= Extracted data entries =
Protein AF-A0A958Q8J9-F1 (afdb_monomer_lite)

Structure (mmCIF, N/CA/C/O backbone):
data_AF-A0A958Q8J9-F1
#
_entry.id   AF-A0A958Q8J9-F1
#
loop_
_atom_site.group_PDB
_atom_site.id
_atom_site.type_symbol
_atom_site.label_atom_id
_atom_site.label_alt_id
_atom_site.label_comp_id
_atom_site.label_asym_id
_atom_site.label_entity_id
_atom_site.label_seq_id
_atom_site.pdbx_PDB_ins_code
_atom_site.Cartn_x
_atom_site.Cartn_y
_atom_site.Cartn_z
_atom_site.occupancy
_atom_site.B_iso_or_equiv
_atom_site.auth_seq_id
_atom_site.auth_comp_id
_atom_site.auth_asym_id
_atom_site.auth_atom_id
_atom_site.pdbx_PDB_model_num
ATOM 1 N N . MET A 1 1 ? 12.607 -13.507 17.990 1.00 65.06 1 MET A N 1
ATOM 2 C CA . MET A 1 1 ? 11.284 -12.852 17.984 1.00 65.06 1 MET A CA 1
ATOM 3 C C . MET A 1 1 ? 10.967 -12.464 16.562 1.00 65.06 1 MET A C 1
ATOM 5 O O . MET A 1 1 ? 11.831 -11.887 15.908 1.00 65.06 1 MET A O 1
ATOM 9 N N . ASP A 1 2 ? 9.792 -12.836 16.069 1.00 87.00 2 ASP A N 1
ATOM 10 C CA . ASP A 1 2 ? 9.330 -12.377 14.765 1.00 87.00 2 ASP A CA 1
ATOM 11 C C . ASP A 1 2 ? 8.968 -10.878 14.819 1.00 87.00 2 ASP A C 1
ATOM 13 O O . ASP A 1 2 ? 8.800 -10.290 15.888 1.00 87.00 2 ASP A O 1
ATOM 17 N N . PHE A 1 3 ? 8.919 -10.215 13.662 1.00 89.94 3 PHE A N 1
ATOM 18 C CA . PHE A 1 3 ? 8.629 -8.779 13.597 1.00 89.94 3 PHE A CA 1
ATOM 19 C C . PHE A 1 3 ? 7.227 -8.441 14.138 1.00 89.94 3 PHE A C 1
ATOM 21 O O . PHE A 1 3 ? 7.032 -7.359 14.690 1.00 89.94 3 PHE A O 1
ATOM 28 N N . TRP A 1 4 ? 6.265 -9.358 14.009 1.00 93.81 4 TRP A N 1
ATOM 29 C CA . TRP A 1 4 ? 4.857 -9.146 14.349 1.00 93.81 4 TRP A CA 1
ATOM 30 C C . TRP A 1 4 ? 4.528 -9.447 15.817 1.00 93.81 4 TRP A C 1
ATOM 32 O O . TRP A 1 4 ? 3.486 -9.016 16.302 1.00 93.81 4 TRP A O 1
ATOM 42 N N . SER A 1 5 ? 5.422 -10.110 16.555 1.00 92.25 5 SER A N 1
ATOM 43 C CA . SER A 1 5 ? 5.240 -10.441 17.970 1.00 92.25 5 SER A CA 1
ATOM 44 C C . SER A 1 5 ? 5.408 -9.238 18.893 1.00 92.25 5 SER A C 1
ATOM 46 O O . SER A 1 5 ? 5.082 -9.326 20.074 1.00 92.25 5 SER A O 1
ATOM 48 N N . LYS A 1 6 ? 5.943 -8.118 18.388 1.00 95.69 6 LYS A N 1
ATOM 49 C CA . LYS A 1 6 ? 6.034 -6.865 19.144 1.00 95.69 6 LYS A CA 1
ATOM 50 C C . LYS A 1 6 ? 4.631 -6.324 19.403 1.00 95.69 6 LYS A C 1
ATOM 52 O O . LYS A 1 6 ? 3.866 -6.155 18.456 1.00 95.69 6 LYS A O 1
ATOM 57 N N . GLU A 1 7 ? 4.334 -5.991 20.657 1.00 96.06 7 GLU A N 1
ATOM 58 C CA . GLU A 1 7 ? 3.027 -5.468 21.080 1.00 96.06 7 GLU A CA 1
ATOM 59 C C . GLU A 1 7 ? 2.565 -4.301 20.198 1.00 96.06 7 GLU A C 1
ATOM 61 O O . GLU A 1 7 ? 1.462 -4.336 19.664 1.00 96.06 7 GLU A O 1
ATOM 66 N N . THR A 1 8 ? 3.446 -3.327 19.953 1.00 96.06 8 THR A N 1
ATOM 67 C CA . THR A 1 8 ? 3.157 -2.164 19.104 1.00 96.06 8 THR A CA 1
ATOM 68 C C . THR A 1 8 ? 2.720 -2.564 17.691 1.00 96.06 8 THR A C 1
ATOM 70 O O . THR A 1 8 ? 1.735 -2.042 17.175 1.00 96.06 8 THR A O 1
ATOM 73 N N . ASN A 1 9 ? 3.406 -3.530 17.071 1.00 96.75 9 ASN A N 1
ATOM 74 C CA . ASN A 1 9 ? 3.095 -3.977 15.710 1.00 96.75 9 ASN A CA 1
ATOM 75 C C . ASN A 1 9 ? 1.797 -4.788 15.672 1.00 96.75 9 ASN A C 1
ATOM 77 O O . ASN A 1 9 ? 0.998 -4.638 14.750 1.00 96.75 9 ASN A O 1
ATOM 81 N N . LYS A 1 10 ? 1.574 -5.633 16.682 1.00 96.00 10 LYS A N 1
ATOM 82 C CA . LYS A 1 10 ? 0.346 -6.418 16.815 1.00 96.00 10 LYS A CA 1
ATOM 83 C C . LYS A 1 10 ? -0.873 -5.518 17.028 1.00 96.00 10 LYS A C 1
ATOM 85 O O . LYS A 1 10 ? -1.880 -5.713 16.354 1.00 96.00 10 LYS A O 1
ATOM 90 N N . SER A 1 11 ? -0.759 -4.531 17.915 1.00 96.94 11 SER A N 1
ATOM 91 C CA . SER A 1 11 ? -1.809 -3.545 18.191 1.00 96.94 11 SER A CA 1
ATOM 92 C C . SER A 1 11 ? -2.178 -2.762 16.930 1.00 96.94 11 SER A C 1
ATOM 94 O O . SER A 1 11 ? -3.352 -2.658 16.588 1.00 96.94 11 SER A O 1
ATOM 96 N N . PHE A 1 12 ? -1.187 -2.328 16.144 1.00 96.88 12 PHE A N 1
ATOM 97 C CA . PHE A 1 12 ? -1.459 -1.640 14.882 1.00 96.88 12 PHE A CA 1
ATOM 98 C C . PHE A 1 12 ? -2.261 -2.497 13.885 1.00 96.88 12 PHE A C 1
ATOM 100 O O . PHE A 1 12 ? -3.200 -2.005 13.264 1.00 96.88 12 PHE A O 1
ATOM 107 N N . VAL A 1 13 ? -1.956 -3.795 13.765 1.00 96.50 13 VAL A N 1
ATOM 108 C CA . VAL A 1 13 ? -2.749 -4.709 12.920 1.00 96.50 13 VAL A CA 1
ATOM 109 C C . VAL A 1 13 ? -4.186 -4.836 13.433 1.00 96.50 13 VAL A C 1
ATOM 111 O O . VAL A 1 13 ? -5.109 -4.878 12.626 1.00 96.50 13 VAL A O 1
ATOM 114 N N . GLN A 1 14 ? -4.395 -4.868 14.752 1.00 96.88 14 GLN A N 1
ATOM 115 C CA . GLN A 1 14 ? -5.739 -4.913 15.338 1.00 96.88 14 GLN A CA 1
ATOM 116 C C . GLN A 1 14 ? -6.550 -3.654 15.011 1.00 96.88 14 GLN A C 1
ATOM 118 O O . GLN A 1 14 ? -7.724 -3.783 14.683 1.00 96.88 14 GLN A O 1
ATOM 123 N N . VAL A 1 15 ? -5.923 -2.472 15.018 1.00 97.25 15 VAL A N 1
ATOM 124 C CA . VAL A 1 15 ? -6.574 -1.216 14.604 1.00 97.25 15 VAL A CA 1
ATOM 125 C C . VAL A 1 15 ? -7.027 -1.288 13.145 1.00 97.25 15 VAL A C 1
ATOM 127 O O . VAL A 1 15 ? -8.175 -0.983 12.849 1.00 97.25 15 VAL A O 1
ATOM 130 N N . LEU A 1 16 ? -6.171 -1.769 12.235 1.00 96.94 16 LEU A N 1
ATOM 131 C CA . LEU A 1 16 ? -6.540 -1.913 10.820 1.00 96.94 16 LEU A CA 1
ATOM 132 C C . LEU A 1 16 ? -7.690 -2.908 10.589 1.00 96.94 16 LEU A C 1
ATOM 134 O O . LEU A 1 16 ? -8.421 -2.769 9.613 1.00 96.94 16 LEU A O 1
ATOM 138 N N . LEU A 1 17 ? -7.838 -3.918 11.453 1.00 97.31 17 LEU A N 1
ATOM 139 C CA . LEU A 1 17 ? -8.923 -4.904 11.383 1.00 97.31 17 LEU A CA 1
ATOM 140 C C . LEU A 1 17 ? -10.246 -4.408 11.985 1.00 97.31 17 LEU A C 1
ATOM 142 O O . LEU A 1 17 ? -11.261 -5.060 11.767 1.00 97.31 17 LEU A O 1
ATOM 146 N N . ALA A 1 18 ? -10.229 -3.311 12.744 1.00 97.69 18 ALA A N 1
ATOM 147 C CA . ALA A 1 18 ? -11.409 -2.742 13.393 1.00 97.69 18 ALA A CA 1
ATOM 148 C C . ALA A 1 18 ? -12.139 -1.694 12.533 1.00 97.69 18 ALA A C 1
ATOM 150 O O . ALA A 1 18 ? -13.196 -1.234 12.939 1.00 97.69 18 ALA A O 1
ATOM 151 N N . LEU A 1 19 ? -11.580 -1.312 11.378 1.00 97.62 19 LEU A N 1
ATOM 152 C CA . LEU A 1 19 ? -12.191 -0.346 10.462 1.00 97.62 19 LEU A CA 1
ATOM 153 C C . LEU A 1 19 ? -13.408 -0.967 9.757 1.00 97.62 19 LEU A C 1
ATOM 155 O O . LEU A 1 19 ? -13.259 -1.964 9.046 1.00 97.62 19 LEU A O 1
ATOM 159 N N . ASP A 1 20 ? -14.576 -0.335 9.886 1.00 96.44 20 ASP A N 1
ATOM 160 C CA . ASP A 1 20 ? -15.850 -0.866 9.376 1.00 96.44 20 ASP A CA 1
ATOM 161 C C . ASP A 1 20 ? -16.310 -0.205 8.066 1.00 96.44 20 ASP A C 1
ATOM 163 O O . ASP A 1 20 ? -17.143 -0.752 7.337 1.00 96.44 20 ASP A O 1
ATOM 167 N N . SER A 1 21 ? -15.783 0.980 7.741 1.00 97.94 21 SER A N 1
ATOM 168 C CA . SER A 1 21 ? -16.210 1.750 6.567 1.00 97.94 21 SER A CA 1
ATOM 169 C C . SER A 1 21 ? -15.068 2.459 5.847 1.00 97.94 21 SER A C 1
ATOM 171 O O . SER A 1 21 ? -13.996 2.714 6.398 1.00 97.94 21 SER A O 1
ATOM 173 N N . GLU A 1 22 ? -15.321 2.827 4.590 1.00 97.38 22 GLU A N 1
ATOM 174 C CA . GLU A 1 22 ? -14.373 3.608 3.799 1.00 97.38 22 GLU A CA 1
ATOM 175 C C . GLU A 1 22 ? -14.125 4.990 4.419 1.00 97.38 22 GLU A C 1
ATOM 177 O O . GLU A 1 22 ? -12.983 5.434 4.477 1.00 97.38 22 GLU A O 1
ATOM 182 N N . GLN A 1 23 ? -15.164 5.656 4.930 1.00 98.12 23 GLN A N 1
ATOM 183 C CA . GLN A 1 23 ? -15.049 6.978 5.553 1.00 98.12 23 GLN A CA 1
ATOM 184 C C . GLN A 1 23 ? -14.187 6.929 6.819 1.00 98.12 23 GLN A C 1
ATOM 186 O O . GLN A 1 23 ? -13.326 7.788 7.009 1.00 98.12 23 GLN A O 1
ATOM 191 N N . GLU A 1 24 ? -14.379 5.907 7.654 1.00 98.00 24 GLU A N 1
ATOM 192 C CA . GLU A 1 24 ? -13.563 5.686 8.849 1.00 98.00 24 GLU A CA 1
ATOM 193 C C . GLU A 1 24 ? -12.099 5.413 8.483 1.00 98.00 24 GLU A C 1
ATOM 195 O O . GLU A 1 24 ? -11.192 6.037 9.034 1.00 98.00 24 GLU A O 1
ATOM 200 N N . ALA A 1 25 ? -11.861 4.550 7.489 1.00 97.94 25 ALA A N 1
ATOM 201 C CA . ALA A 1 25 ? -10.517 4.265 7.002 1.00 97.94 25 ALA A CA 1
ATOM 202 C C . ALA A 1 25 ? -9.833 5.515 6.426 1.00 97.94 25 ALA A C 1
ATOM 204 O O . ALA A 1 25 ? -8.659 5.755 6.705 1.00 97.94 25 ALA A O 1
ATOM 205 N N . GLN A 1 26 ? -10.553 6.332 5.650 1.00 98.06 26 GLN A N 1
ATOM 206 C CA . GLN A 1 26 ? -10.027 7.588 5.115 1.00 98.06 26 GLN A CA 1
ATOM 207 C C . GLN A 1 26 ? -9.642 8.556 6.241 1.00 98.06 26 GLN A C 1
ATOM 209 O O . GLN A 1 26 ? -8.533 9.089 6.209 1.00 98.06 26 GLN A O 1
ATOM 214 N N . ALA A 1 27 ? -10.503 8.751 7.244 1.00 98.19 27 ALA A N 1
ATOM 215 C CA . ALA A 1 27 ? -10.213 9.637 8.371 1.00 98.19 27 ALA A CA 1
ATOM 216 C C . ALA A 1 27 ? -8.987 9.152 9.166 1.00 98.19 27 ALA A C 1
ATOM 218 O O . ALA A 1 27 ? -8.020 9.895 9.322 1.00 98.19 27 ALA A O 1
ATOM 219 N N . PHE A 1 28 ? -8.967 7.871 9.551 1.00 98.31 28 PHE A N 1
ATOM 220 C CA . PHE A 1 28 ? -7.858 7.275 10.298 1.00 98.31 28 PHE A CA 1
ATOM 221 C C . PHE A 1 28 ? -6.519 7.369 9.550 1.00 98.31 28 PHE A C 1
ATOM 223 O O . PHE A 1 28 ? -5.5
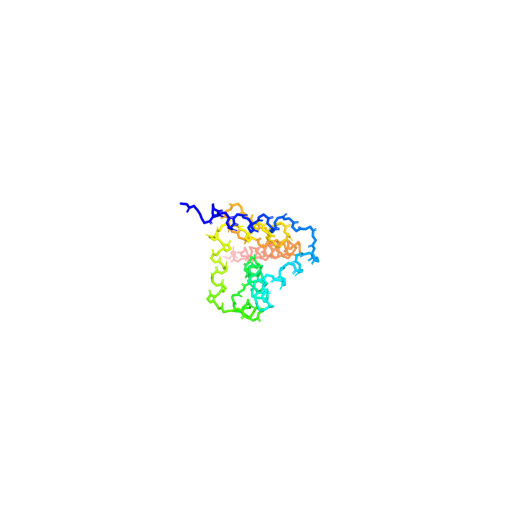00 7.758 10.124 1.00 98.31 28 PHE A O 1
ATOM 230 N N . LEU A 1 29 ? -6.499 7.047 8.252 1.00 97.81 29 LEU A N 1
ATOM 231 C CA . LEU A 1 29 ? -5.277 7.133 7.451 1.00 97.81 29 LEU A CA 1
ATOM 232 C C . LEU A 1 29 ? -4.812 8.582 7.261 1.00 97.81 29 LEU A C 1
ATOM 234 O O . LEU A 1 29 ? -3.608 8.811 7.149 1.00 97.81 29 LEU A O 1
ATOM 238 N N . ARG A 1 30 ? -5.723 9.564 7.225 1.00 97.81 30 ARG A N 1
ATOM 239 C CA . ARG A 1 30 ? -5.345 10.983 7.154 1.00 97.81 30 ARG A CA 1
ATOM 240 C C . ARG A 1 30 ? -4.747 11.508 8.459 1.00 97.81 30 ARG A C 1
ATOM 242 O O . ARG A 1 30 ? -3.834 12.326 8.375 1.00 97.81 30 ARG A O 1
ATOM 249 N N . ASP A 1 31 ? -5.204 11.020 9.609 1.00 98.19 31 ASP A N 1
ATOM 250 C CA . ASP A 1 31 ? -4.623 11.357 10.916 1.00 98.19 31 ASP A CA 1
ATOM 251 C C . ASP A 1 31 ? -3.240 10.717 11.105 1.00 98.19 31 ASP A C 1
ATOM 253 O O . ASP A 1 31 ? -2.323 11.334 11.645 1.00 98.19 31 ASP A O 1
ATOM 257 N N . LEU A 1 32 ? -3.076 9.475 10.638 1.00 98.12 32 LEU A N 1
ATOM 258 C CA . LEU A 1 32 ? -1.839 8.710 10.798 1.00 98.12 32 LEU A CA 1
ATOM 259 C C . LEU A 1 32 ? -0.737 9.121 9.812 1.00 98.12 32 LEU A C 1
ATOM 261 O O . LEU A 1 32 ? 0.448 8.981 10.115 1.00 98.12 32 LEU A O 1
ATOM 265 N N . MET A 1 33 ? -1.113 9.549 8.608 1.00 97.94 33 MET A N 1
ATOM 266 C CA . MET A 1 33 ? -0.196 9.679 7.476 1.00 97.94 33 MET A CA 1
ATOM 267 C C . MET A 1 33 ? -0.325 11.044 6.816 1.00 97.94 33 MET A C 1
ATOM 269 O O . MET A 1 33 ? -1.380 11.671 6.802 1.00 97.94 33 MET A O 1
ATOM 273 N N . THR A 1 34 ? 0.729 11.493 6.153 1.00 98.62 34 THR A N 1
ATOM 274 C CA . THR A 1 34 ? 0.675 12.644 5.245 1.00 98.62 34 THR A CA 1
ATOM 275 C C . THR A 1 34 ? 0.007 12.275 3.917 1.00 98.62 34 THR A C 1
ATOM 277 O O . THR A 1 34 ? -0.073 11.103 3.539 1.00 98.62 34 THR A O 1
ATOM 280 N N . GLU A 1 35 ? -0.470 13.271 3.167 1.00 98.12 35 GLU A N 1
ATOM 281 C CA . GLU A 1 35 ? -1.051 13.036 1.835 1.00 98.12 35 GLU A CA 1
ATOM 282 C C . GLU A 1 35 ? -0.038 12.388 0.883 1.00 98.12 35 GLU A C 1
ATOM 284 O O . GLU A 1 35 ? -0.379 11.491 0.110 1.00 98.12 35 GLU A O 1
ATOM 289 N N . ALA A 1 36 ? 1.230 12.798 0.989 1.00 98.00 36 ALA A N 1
==
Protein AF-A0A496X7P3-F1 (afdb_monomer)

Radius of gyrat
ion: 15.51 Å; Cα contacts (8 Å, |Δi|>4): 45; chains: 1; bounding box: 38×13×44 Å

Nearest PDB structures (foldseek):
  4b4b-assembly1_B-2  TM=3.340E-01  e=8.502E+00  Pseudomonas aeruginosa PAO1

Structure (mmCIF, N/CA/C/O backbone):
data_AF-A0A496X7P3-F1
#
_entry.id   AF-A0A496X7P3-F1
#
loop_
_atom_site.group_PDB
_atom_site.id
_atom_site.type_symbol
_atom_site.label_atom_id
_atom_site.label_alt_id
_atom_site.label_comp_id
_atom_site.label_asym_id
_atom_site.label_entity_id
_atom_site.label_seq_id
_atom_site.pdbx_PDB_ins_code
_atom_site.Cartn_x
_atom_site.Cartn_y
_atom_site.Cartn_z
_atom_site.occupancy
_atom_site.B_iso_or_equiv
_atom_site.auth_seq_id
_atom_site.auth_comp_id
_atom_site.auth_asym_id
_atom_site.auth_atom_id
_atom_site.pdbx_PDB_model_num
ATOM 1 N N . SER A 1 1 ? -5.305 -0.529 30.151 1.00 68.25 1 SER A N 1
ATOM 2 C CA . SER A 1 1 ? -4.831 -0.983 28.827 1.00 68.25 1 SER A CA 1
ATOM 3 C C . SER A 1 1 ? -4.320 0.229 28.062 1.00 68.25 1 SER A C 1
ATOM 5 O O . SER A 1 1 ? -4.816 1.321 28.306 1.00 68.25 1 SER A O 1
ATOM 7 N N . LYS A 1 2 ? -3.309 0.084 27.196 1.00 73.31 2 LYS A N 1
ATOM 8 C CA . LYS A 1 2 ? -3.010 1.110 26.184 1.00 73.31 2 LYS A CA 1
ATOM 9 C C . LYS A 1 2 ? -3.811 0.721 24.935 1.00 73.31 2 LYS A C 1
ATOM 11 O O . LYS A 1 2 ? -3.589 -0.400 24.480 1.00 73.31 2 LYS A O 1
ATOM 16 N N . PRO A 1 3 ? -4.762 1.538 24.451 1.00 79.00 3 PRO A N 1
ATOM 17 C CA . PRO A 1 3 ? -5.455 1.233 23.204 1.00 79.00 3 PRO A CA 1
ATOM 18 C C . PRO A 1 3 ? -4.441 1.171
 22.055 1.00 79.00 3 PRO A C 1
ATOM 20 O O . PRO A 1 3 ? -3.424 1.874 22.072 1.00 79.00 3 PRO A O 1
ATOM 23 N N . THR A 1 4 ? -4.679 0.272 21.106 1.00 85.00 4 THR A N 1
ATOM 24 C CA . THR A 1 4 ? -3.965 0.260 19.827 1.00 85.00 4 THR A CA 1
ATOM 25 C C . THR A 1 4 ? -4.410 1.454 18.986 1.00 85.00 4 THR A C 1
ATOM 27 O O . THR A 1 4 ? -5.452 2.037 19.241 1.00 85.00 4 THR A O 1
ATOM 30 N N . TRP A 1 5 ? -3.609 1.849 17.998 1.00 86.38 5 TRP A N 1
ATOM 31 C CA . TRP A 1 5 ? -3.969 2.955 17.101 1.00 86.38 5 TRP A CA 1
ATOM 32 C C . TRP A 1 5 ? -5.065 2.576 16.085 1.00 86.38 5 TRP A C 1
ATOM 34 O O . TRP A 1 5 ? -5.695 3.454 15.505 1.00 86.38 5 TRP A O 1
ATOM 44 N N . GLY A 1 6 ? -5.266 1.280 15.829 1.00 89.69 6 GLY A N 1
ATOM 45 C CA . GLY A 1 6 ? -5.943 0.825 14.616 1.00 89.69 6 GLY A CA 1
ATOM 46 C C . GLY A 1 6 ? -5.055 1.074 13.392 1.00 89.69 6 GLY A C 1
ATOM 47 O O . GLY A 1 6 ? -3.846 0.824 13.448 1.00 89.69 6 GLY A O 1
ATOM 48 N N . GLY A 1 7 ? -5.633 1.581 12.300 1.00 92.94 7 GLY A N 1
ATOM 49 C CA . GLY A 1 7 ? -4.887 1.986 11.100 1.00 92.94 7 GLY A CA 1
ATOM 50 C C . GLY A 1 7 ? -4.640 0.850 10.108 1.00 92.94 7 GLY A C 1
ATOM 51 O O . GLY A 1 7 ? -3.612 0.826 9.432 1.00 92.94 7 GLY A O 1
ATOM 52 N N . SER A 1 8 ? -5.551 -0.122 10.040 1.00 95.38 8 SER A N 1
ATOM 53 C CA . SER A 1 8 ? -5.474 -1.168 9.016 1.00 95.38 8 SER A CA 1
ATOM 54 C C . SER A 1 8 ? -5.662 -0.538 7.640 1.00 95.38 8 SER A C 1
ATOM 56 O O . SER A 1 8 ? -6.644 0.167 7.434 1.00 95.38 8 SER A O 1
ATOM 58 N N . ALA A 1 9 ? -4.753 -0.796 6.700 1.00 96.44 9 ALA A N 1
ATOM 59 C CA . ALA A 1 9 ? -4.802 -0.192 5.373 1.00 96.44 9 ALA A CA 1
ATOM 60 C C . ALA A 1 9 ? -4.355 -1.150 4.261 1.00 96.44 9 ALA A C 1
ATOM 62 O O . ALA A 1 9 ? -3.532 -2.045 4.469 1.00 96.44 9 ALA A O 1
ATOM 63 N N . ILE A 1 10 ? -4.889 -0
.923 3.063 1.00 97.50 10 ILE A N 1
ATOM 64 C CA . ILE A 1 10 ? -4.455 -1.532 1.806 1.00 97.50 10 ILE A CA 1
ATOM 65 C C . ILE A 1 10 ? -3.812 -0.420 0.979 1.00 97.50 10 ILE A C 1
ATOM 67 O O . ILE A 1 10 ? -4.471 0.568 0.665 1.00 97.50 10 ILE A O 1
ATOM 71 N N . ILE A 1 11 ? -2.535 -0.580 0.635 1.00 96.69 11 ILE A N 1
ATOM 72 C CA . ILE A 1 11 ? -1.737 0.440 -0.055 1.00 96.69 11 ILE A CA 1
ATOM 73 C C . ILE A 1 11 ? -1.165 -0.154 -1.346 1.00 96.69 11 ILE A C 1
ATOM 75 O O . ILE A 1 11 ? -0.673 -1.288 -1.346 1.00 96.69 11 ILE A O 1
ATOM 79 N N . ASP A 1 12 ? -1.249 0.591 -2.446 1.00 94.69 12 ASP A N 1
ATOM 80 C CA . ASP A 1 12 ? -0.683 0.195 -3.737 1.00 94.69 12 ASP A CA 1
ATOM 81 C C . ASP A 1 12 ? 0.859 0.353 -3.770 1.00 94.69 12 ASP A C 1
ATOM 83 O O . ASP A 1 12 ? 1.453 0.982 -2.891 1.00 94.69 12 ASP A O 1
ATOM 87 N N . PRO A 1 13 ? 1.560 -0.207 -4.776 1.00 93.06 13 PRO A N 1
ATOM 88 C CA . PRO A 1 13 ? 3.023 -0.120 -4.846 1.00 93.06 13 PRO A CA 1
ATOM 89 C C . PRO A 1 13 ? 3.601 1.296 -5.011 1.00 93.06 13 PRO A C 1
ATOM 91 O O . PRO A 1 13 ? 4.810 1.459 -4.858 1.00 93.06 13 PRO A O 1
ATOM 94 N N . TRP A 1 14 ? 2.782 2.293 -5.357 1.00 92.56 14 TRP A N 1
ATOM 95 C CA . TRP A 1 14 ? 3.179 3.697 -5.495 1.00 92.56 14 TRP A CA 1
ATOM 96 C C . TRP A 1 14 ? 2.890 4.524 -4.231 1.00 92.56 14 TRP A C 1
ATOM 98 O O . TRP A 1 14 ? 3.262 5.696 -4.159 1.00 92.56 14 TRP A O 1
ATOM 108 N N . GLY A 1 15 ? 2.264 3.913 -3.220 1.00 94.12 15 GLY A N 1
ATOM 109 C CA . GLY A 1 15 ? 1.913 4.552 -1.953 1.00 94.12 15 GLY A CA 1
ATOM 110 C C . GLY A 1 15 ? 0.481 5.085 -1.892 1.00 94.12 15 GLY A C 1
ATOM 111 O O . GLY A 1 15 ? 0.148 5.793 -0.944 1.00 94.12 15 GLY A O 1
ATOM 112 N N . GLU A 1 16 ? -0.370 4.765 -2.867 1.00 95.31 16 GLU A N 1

= What is required =
Of all the entries above, output exactly the lines between the one holding "ATOM 107 N N" and the one holding "ATOM 132 C C", inclusive.

= The completed task =
ATOM 107 N N . VAL A 1 13 ? -1.956 -3.795 13.765 1.00 96.50 13 VAL A N 1
ATOM 108 C CA . VAL A 1 13 ? -2.749 -4.709 12.920 1.00 96.50 13 VAL A CA 1
ATOM 109 C C . VAL A 1 13 ? -4.186 -4.836 13.433 1.00 96.50 13 VAL A C 1
ATOM 111 O O . VAL A 1 13 ? -5.109 -4.878 12.626 1.00 96.50 13 VAL A O 1
ATOM 114 N N . GLN A 1 14 ? -4.395 -4.868 14.752 1.00 96.88 14 GLN A N 1
ATOM 115 C CA . GLN A 1 14 ? -5.739 -4.913 15.338 1.00 96.88 14 GLN A CA 1
ATOM 116 C C . GLN A 1 14 ? -6.550 -3.654 15.011 1.00 96.88 14 GLN A C 1
ATOM 118 O O . GLN A 1 14 ? -7.724 -3.783 14.683 1.00 96.88 14 GLN A O 1
ATOM 123 N N . VAL A 1 15 ? -5.923 -2.472 15.018 1.00 97.25 15 VAL A N 1
ATOM 124 C CA . VAL A 1 15 ? -6.574 -1.216 14.604 1.00 97.25 15 VAL A CA 1
ATOM 125 C C . VAL A 1 15 ? -7.027 -1.288 13.145 1.00 97.25 15 VAL A C 1
ATOM 127 O O . VAL A 1 15 ? -8.175 -0.983 12.849 1.00 97.25 15 VAL A O 1
ATOM 130 N N . LEU A 1 16 ? -6.171 -1.769 12.235 1.00 96.94 16 LEU A N 1
ATOM 131 C CA . LEU A 1 16 ? -6.540 -1.913 10.820 1.00 96.94 16 LEU A CA 1
ATOM 132 C C . LEU A 1 16 ? -7.690 -2.908 10.589 1.00 96.94 16 LEU A C 1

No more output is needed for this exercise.